A significant collection of historical artifacts and rare photographs showed up on board the Delta Queen a little over a month ago when June Antrim of Northwest Georgia walked in unannounced with two plastic bags and asked to speak with a manager.
"I came out and sat down with her," Justin Strickland, director of sales and special events for the Delta Queen, said. Strickland said this not unusual, as many former passengers often stop in to share their stories and personal memorabilia with the current hotel staff.
"The first photo she took out was a builder's photograph which was never known to even exist. The hair stood up on my arms and I knew this was something. I got chills and started tearing up a little bit because I knew how historically significant this was," Strickland said.
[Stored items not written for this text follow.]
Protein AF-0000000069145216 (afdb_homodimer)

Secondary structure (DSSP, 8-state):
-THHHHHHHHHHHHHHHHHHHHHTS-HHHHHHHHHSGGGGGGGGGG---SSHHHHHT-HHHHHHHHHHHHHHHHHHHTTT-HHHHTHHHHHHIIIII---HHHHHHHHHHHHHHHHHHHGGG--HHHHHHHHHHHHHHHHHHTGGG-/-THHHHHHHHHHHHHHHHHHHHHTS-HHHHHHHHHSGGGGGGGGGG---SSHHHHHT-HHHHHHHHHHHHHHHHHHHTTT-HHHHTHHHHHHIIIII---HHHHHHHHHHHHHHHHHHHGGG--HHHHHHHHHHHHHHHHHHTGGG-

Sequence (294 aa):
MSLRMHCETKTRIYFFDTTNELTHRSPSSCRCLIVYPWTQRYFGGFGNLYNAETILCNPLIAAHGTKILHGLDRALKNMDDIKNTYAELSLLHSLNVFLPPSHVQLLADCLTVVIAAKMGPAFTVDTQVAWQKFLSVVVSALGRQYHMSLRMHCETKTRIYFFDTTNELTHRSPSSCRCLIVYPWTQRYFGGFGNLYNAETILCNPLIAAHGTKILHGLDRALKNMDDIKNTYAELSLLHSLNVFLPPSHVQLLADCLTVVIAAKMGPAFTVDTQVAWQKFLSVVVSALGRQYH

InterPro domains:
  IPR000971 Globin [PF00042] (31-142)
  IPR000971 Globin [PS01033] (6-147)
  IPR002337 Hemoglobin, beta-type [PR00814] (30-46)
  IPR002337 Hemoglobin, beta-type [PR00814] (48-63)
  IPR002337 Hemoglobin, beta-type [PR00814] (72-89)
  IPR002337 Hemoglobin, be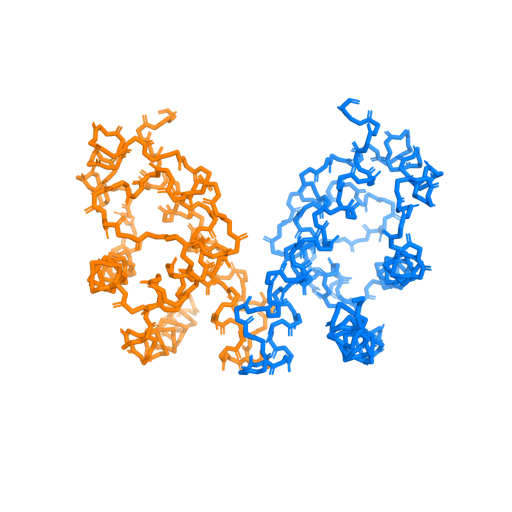ta-type [PR00814] (128-144)
  IPR009050 Globin-like superfamily [SSF46458] (31-147)
  IPR012292 Globin/Protoglobin [G3DSA:1.10.490.10] (11-147)
  IPR050056 Hemoglobin and related oxygen transporters [PTHR11442] (23-147)

Radius of gyration: 19.61 Å; Cα contacts (8 Å, |Δi|>4): 281; chains: 2; bounding box: 60×48×44 Å

Structure (mmCIF, N/CA/C/O backbone):
data_AF-0000000069145216-model_v1
#
loop_
_entity.id
_entity.type
_entity.pdbx_description
1 polymer 'Globin domain-containing protein'
#
loop_
_atom_site.group_PDB
_atom_site.id
_atom_site.type_symbol
_atom_site.label_atom_id
_atom_site.label_alt_id
_atom_site.label_comp_id
_atom_site.label_asym_id
_atom_site.label_entity_id
_atom_site.label_seq_id
_atom_site.pdbx_PDB_ins_code
_atom_site.Cartn_x
_atom_site.Cartn_y
_atom_site.Cartn_z
_atom_site.occupancy
_atom_site.B_iso_or_equiv
_atom_site.auth_seq_id
_atom_site.auth_comp_id
_atom_site.auth_asym_id
_atom_site.auth_atom_id
_atom_site.pdbx_PDB_model_num
ATOM 1 N N . MET A 1 1 ? 30.906 9.289 -4.008 1 20.55 1 MET A N 1
ATOM 2 C CA . MET A 1 1 ? 30.062 10.258 -3.307 1 20.55 1 MET A CA 1
ATOM 3 C C . MET A 1 1 ? 28.734 10.461 -4.039 1 20.55 1 MET A C 1
ATOM 5 O O . MET A 1 1 ? 27.688 10.5 -3.412 1 20.55 1 MET A O 1
ATOM 9 N N . SER A 1 2 ? 28.719 10.812 -5.348 1 22.73 2 SER A N 1
ATOM 10 C CA . SER A 1 2 ? 27.969 11.789 -6.121 1 22.73 2 SER A CA 1
ATOM 11 C C . SER A 1 2 ? 26.688 11.172 -6.695 1 22.73 2 SER A C 1
ATOM 13 O O . SER A 1 2 ? 25.828 11.883 -7.195 1 22.73 2 SER A O 1
ATOM 15 N N . LEU A 1 3 ? 26.703 9.945 -7.098 1 25.27 3 LEU A N 1
ATOM 16 C CA . LEU A 1 3 ? 25.547 9.359 -7.773 1 25.27 3 LEU A CA 1
ATOM 17 C C . LEU A 1 3 ? 24.344 9.266 -6.828 1 25.27 3 LEU A C 1
ATOM 19 O O . LEU A 1 3 ? 23.25 8.914 -7.246 1 25.27 3 LEU A O 1
ATOM 23 N N . ARG A 1 4 ? 24.562 9.18 -5.535 1 31.09 4 ARG A N 1
ATOM 24 C CA . ARG A 1 4 ? 23.578 9.203 -4.453 1 31.09 4 ARG A CA 1
ATOM 25 C C . ARG A 1 4 ? 22.781 10.5 -4.461 1 31.09 4 ARG A C 1
ATOM 27 O O . ARG A 1 4 ? 21.609 10.516 -4.098 1 31.09 4 ARG A O 1
A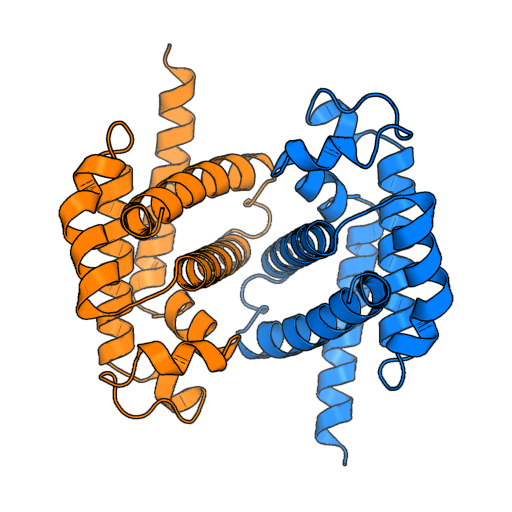TOM 34 N N . MET A 1 5 ? 23.422 11.656 -4.789 1 34.28 5 MET A N 1
ATOM 35 C CA . MET A 1 5 ? 22.859 13.008 -4.742 1 34.28 5 MET A CA 1
ATOM 36 C C . MET A 1 5 ? 21.891 13.234 -5.902 1 34.28 5 MET A C 1
ATOM 38 O O . MET A 1 5 ? 20.953 14.016 -5.781 1 34.28 5 MET A O 1
ATOM 42 N N . HIS A 1 6 ? 22.328 12.828 -7.086 1 33.56 6 HIS A N 1
ATOM 43 C CA . HIS A 1 6 ? 21.609 13.164 -8.305 1 33.56 6 HIS A CA 1
ATOM 44 C C . HIS A 1 6 ? 20.25 12.469 -8.359 1 33.56 6 HIS A C 1
ATOM 46 O O . HIS A 1 6 ? 19.25 13.062 -8.789 1 33.56 6 HIS A O 1
ATOM 52 N N . CYS A 1 7 ? 20.266 11.289 -8.164 1 33.91 7 CYS A N 1
ATOM 53 C CA . CYS A 1 7 ? 19.031 10.508 -8.141 1 33.91 7 CYS A CA 1
ATOM 54 C C . CYS A 1 7 ? 18.094 10.984 -7.031 1 33.91 7 CYS A C 1
ATOM 56 O O . CYS A 1 7 ? 16.875 10.914 -7.168 1 33.91 7 CYS A O 1
ATOM 58 N N . GLU A 1 8 ? 18.719 11.531 -5.98 1 42.62 8 GLU A N 1
ATOM 59 C CA . GLU A 1 8 ? 17.969 12.039 -4.836 1 42.62 8 GLU A CA 1
ATOM 60 C C . GLU A 1 8 ? 17.156 13.281 -5.211 1 42.62 8 GLU A C 1
ATOM 62 O O . GLU A 1 8 ? 16 13.43 -4.809 1 42.62 8 GLU A O 1
ATOM 67 N N . THR A 1 9 ? 17.922 14.133 -5.973 1 41.44 9 THR A N 1
ATOM 68 C CA . THR A 1 9 ? 17.312 15.422 -6.277 1 41.44 9 THR A CA 1
ATOM 69 C C . THR A 1 9 ? 16.172 15.25 -7.281 1 41.44 9 THR A C 1
ATOM 71 O O . THR A 1 9 ? 15.133 15.898 -7.16 1 41.44 9 THR A O 1
ATOM 74 N N . LYS A 1 10 ? 16.547 14.594 -8.414 1 43.19 10 LYS A N 1
ATOM 75 C CA . LYS A 1 10 ? 15.461 14.523 -9.391 1 43.19 10 LYS A CA 1
ATOM 76 C C . LYS A 1 10 ? 14.211 13.883 -8.789 1 43.19 10 LYS A C 1
ATOM 78 O O . LYS A 1 10 ? 13.094 14.305 -9.07 1 43.19 10 LYS A O 1
ATOM 83 N N . THR A 1 11 ? 14.422 12.891 -8.086 1 49.22 11 THR A N 1
ATOM 84 C CA . THR A 1 11 ? 13.289 12.227 -7.461 1 49.22 11 THR A CA 1
ATOM 85 C C . THR A 1 11 ? 12.609 13.156 -6.457 1 49.22 11 THR A C 1
ATOM 87 O O . THR A 1 11 ? 11.383 13.117 -6.297 1 49.22 11 THR A O 1
ATOM 90 N N . ARG A 1 12 ? 13.523 13.961 -5.836 1 49.09 12 ARG A N 1
ATOM 91 C CA . ARG A 1 12 ? 12.93 14.922 -4.906 1 49.09 12 ARG A CA 1
ATOM 92 C C . ARG A 1 12 ? 12.023 15.906 -5.637 1 49.09 12 ARG A C 1
ATOM 94 O O . ARG A 1 12 ? 10.914 16.188 -5.184 1 49.09 12 ARG A O 1
ATOM 101 N N . ILE A 1 13 ? 12.609 16.484 -6.68 1 45.91 13 ILE A N 1
ATOM 102 C CA . ILE A 1 13 ? 11.898 17.531 -7.414 1 45.91 13 ILE A CA 1
ATOM 103 C C . ILE A 1 13 ? 10.641 16.938 -8.055 1 45.91 13 ILE A C 1
ATOM 105 O O . ILE A 1 13 ? 9.562 17.531 -7.961 1 45.91 13 ILE A O 1
ATOM 109 N N . TYR A 1 14 ? 10.852 15.945 -8.727 1 50.06 14 TYR A N 1
ATOM 110 C CA . TYR A 1 14 ? 9.672 15.391 -9.391 1 50.06 14 TYR A CA 1
ATOM 111 C C . TYR A 1 14 ? 8.578 15.062 -8.383 1 50.06 14 TYR A C 1
ATOM 113 O O . TYR A 1 14 ? 7.398 15.312 -8.633 1 50.06 14 TYR A O 1
ATOM 121 N N . PHE A 1 15 ? 9.078 14.641 -7.27 1 53.62 15 PHE A N 1
ATOM 122 C CA . PHE A 1 15 ? 8.07 14.281 -6.277 1 53.62 15 PHE A CA 1
ATOM 123 C C . PHE A 1 15 ? 7.383 15.531 -5.738 1 53.62 15 PHE A C 1
ATOM 125 O O . PHE A 1 15 ? 6.152 15.578 -5.637 1 53.62 15 PHE A O 1
ATOM 132 N N . PHE A 1 16 ? 8.258 16.484 -5.406 1 53.34 16 PHE A N 1
ATOM 133 C CA . PHE A 1 16 ? 7.637 17.672 -4.812 1 53.34 16 PHE A CA 1
ATOM 134 C C . PHE A 1 16 ? 6.883 18.469 -5.867 1 53.34 16 PHE A C 1
ATOM 136 O O . PHE A 1 16 ? 5.84 19.062 -5.574 1 53.34 16 PHE A O 1
ATOM 143 N N . ASP A 1 17 ? 7.453 18.594 -6.945 1 53.47 17 ASP A N 1
ATOM 144 C CA . ASP A 1 17 ? 6.688 19.297 -7.969 1 53.47 17 ASP A CA 1
ATOM 145 C C . ASP A 1 17 ? 5.359 18.594 -8.242 1 53.47 17 ASP A C 1
ATOM 147 O O . ASP A 1 17 ? 4.328 19.25 -8.398 1 53.47 17 ASP A O 1
ATOM 151 N N . THR A 1 18 ? 5.402 17.375 -8.266 1 51.97 18 THR A N 1
ATOM 152 C CA . THR A 1 18 ? 4.164 16.625 -8.477 1 51.97 18 THR A CA 1
ATOM 153 C C . THR A 1 18 ? 3.262 16.719 -7.246 1 51.97 18 THR A C 1
ATOM 155 O O . THR A 1 18 ? 2.041 16.844 -7.379 1 51.97 18 THR A O 1
ATOM 158 N N . THR A 1 19 ? 3.906 16.672 -6.113 1 52.75 19 THR A N 1
ATOM 159 C CA . THR A 1 19 ? 3.113 16.766 -4.895 1 52.75 19 THR A CA 1
ATOM 160 C C . THR A 1 19 ? 2.543 18.172 -4.73 1 52.75 19 THR A C 1
ATOM 162 O O . THR A 1 19 ? 1.432 18.344 -4.223 1 52.75 19 THR A O 1
ATOM 165 N N . ASN A 1 20 ? 3.369 19.141 -5.07 1 51.59 20 ASN A N 1
ATOM 166 C CA . ASN A 1 20 ? 2.816 20.484 -5.035 1 51.59 20 ASN A CA 1
ATOM 167 C C . ASN A 1 20 ? 1.565 20.594 -5.898 1 51.59 20 ASN A C 1
ATOM 169 O O . ASN A 1 20 ? 0.616 21.297 -5.535 1 51.59 20 ASN A O 1
ATOM 173 N N . GLU A 1 21 ? 1.648 20.047 -7.004 1 50.12 21 GLU A N 1
ATOM 174 C CA . GLU A 1 21 ? 0.424 20.047 -7.797 1 50.12 21 GLU A CA 1
ATOM 175 C C . GLU A 1 21 ? -0.676 19.234 -7.125 1 50.12 21 GLU A C 1
ATOM 177 O O . GLU A 1 21 ? -1.863 19.5 -7.328 1 50.12 21 GLU A O 1
ATOM 182 N N . LEU A 1 22 ? -0.239 18.234 -6.367 1 49.44 22 LEU A N 1
ATOM 183 C CA . LEU A 1 22 ? -1.165 17.438 -5.574 1 49.44 22 LEU A CA 1
ATOM 184 C C . LEU A 1 22 ? -1.764 18.266 -4.441 1 49.44 22 LEU A C 1
ATOM 186 O O . LEU A 1 22 ? -2.797 17.906 -3.875 1 49.44 22 LEU A O 1
ATOM 190 N N . THR A 1 23 ? -1 19.266 -3.914 1 48.25 23 THR A N 1
ATOM 191 C CA . THR A 1 23 ? -1.406 20.109 -2.797 1 48.25 23 THR A CA 1
ATOM 192 C C . THR A 1 23 ? -2.816 20.656 -3.012 1 48.25 23 THR A C 1
ATOM 194 O O . THR A 1 23 ? -3.541 20.906 -2.049 1 48.25 23 THR A O 1
ATOM 197 N N . HIS A 1 24 ? -3.096 21.016 -4.156 1 46.34 24 HIS A N 1
ATOM 198 C CA . HIS A 1 24 ? -4.422 21.625 -4.117 1 46.34 24 HIS A CA 1
ATOM 199 C C . HIS A 1 24 ? -5.492 20.594 -3.801 1 46.34 24 HIS A C 1
ATOM 201 O O . HIS A 1 24 ? -6.633 20.938 -3.484 1 46.34 24 HIS A O 1
ATOM 207 N N . ARG A 1 25 ? -5.355 19.281 -4.285 1 48.56 25 ARG A N 1
ATOM 208 C CA . ARG A 1 25 ? -6.457 18.359 -4.047 1 48.56 25 ARG A CA 1
ATOM 209 C C . ARG A 1 25 ? -6.055 17.266 -3.061 1 48.56 25 ARG A C 1
ATOM 211 O O . ARG A 1 25 ? -4.98 16.672 -3.188 1 48.56 25 ARG A O 1
ATOM 218 N N . SER A 1 26 ? -6.445 17.391 -1.736 1 57.34 26 SER A N 1
ATOM 219 C CA . SER A 1 26 ? -6.391 16.453 -0.614 1 57.34 26 SER A CA 1
ATOM 220 C C . SER A 1 26 ? -6.492 15.008 -1.09 1 57.34 26 SER A C 1
ATOM 222 O O . SER A 1 26 ? -7.297 14.234 -0.567 1 57.34 26 SER A O 1
ATOM 224 N N . PRO A 1 27 ? -5.805 14.547 -2.059 1 66.12 27 PRO A N 1
ATOM 225 C CA . PRO A 1 27 ? -6.297 13.289 -2.613 1 66.12 27 PRO A CA 1
ATOM 226 C C . PRO A 1 27 ? -5.82 12.07 -1.827 1 66.12 27 PRO A C 1
ATOM 228 O O . PRO A 1 27 ? -6.57 11.102 -1.659 1 66.12 27 PRO A O 1
ATOM 231 N N . SER A 1 28 ? -4.641 12.273 -1.027 1 83.88 28 SER A N 1
ATOM 232 C CA . SER A 1 28 ? -4.207 11.039 -0.386 1 83.88 28 SER A CA 1
ATOM 233 C C . SER A 1 28 ? -4.91 10.836 0.951 1 83.88 28 SER A C 1
ATOM 235 O O . SER A 1 28 ? -5.273 9.711 1.301 1 83.88 28 SER A O 1
ATOM 237 N N . SER A 1 29 ? -5.074 12.023 1.753 1 88.94 29 SER A N 1
ATOM 238 C CA . SER A 1 29 ? -5.766 11.914 3.033 1 88.94 29 SER A CA 1
ATOM 239 C C . SER A 1 29 ? -7.23 11.539 2.844 1 88.94 29 SER A C 1
ATOM 241 O O . SER A 1 29 ? -7.75 10.68 3.549 1 88.94 29 SER A O 1
ATOM 243 N N . CYS A 1 30 ? -7.824 12.164 1.907 1 91.69 30 CYS A N 1
ATOM 244 C CA . CYS A 1 30 ? -9.211 11.828 1.6 1 91.69 30 CYS A CA 1
ATOM 245 C C . CYS A 1 30 ? -9.336 10.391 1.123 1 91.69 30 CYS A C 1
ATOM 247 O O . CYS A 1 30 ? -10.234 9.664 1.549 1 91.69 30 CYS A O 1
ATOM 249 N N . ARG A 1 31 ? -8.391 10.047 0.276 1 93.06 31 ARG A N 1
ATOM 250 C CA . ARG A 1 31 ? -8.391 8.672 -0.227 1 93.06 31 ARG A CA 1
ATOM 251 C C . ARG A 1 31 ? -8.266 7.672 0.915 1 93.06 31 ARG A C 1
ATOM 253 O O . ARG A 1 31 ? -8.969 6.664 0.945 1 93.06 31 ARG A O 1
ATOM 260 N N . CYS A 1 32 ? -7.395 7.969 1.829 1 95.06 32 CYS A N 1
ATOM 261 C CA . CYS A 1 32 ? -7.184 7.074 2.963 1 95.06 32 CYS A CA 1
ATOM 262 C C . CYS A 1 32 ? -8.461 6.926 3.783 1 95.06 32 CYS A C 1
ATOM 264 O O . CYS A 1 32 ? -8.844 5.816 4.148 1 95.06 32 CYS A O 1
ATOM 266 N N . LEU A 1 33 ? -9.18 8.008 4.031 1 95.19 33 LEU A N 1
ATOM 267 C CA . LEU A 1 33 ? -10.383 8 4.859 1 95.19 33 LEU A CA 1
ATOM 268 C C . LEU A 1 33 ? -11.531 7.301 4.145 1 95.19 33 LEU A C 1
ATOM 270 O O . LEU A 1 33 ? -12.406 6.727 4.793 1 95.19 33 LEU A O 1
ATOM 274 N N . ILE A 1 34 ? -11.516 7.32 2.875 1 95.5 34 ILE A N 1
ATOM 275 C CA . ILE A 1 34 ? -12.602 6.723 2.102 1 95.5 34 ILE A CA 1
ATOM 276 C C . ILE A 1 34 ? -12.336 5.234 1.904 1 95.5 34 ILE A C 1
ATOM 278 O O . ILE A 1 34 ? -13.234 4.406 2.082 1 95.5 34 ILE A O 1
ATOM 282 N N . VAL A 1 35 ? -11.109 4.867 1.576 1 94.56 35 VAL A N 1
ATOM 283 C CA . VAL A 1 35 ? -10.75 3.482 1.299 1 94.56 35 VAL A CA 1
ATOM 284 C C . VAL A 1 35 ? -10.727 2.684 2.6 1 94.56 35 VAL A C 1
ATOM 286 O O . VAL A 1 35 ? -11.094 1.506 2.619 1 94.56 35 VAL A O 1
ATOM 289 N N . TYR A 1 36 ? -10.266 3.303 3.678 1 95.12 36 TYR A N 1
ATOM 290 C CA . TYR A 1 36 ? -10.203 2.676 4.992 1 95.12 36 TYR A CA 1
ATOM 291 C C . TYR A 1 36 ? -11.078 3.422 5.996 1 95.12 36 TYR A C 1
ATOM 293 O O . TYR A 1 36 ? -10.562 4.094 6.895 1 95.12 36 TYR A O 1
ATOM 301 N N . PRO A 1 37 ? -12.352 3.227 5.977 1 94.94 37 PRO A N 1
ATOM 302 C CA . PRO A 1 37 ? -13.281 4.074 6.727 1 94.94 37 PRO A CA 1
ATOM 303 C C . PRO A 1 37 ? -13.133 3.914 8.242 1 94.94 37 PRO A C 1
ATOM 305 O O . PRO A 1 37 ? -13.5 4.812 9 1 94.94 37 PRO A O 1
ATOM 308 N N . TRP A 1 38 ? -12.578 2.762 8.719 1 93.19 38 TRP A N 1
ATOM 309 C CA . TRP A 1 38 ? -12.375 2.562 10.148 1 93.19 38 TRP A CA 1
ATOM 310 C C . TRP A 1 38 ? -11.352 3.549 10.695 1 93.19 38 TRP A C 1
ATOM 312 O O . TRP A 1 38 ? -11.266 3.758 11.906 1 93.19 38 TRP A O 1
ATOM 322 N N . THR A 1 39 ? -10.562 4.215 9.867 1 94.19 39 THR A N 1
ATOM 323 C CA . THR A 1 39 ? -9.562 5.195 10.289 1 94.19 39 THR A CA 1
ATOM 324 C C . THR A 1 39 ? -10.234 6.523 10.641 1 94.19 39 THR A C 1
ATOM 326 O O . THR A 1 39 ? -9.609 7.387 11.273 1 94.19 39 THR A O 1
ATOM 329 N N . GLN A 1 40 ? -11.461 6.723 10.258 1 94.56 40 GLN A N 1
ATOM 330 C CA . GLN A 1 40 ? -12.18 7.965 10.516 1 94.56 40 GLN A CA 1
ATOM 331 C C . GLN A 1 40 ? -12.328 8.211 12.016 1 94.56 40 GLN A C 1
ATOM 333 O O . GLN A 1 40 ? -12.508 9.352 12.445 1 94.56 40 GLN A O 1
ATOM 338 N N . ARG A 1 41 ? -12.211 7.168 12.797 1 92.81 41 ARG A N 1
ATOM 339 C CA . ARG A 1 41 ? -12.344 7.281 14.25 1 92.81 41 ARG A CA 1
ATOM 340 C C . ARG A 1 41 ? -11.258 8.172 14.836 1 92.81 41 ARG A C 1
ATOM 342 O O . ARG A 1 41 ? -11.422 8.742 15.914 1 92.81 41 ARG A O 1
ATOM 349 N N . TYR A 1 42 ? -10.125 8.375 14.156 1 91.12 42 TYR A N 1
ATOM 350 C CA . TYR A 1 42 ? -9.016 9.18 14.648 1 91.12 42 TYR A CA 1
ATOM 351 C C . TYR A 1 42 ? -9.188 10.641 14.25 1 91.12 42 TYR A C 1
ATOM 353 O O . TYR A 1 42 ? -8.375 11.492 14.617 1 91.12 42 TYR A O 1
ATOM 361 N N . PHE A 1 43 ? -10.273 10.953 13.516 1 92.75 43 PHE A N 1
ATOM 362 C CA . PHE A 1 43 ? -10.5 12.297 13 1 92.75 43 PHE A CA 1
ATOM 363 C C . PHE A 1 43 ? -11.836 12.852 13.492 1 92.75 43 PHE A C 1
ATOM 365 O O . PHE A 1 43 ? -12.531 13.547 12.75 1 92.75 43 PHE A O 1
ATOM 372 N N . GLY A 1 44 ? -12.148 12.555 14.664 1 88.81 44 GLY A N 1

The turn of the century photographs originally belonged to Jim Burns, who served as chief of construction, and was a personal friend of the Antrim family.
The collection includes construction photos taken by Burns himself, builder's photos taken in the shipyard in Stockton, Ca., and miscellaneous photos of smaller steamboats that were the inspiration for many of the architectural details built into the Delta Queen.
Several personal items of Mr. Burns, including original brochures, correspondence and artifacts, as well as a steamer trunk full of old tools were also donated.
"The tools were all used on the construction site during the building and most are wood working tools. The last time that tool box was sitting on this floor was probably 1923," Strickland said.
In September 1971 the Delta Queen was contracted to carry U.S. mail and had its own postmark. Staff photo.
Michael Williams, a former captain of The Delta Queen, attended the first public viewing of the donated artifacts Friday afternoon along with over 100 former passengers, crew, and entertainers who were already booked to spend the weekend aboard the docked hotel in Coolidge Park.
"There are things here that we thought were missing in the history of the Delta Queen. Items that we thought were destroyed in WWII," Williams said.
While current operators of the boat are anxious to share the collection with everyone to enjoy, Strickland said the immediate future of the entire collection will be to have everything documented, appraised, professionally archived and digitized, then prepared for potential traveling and interpretive exhibitions.
Built in 1926, the Delta Queen was the last original steam-driven, paddle-wheeled, overnight passenger boat in the United States before being decommissioned. She was designated a National Historic Landmark in 1989, inducted into the National Maritime Hall of Fame in 2004, and has been docked at Coolidge Park since 2009.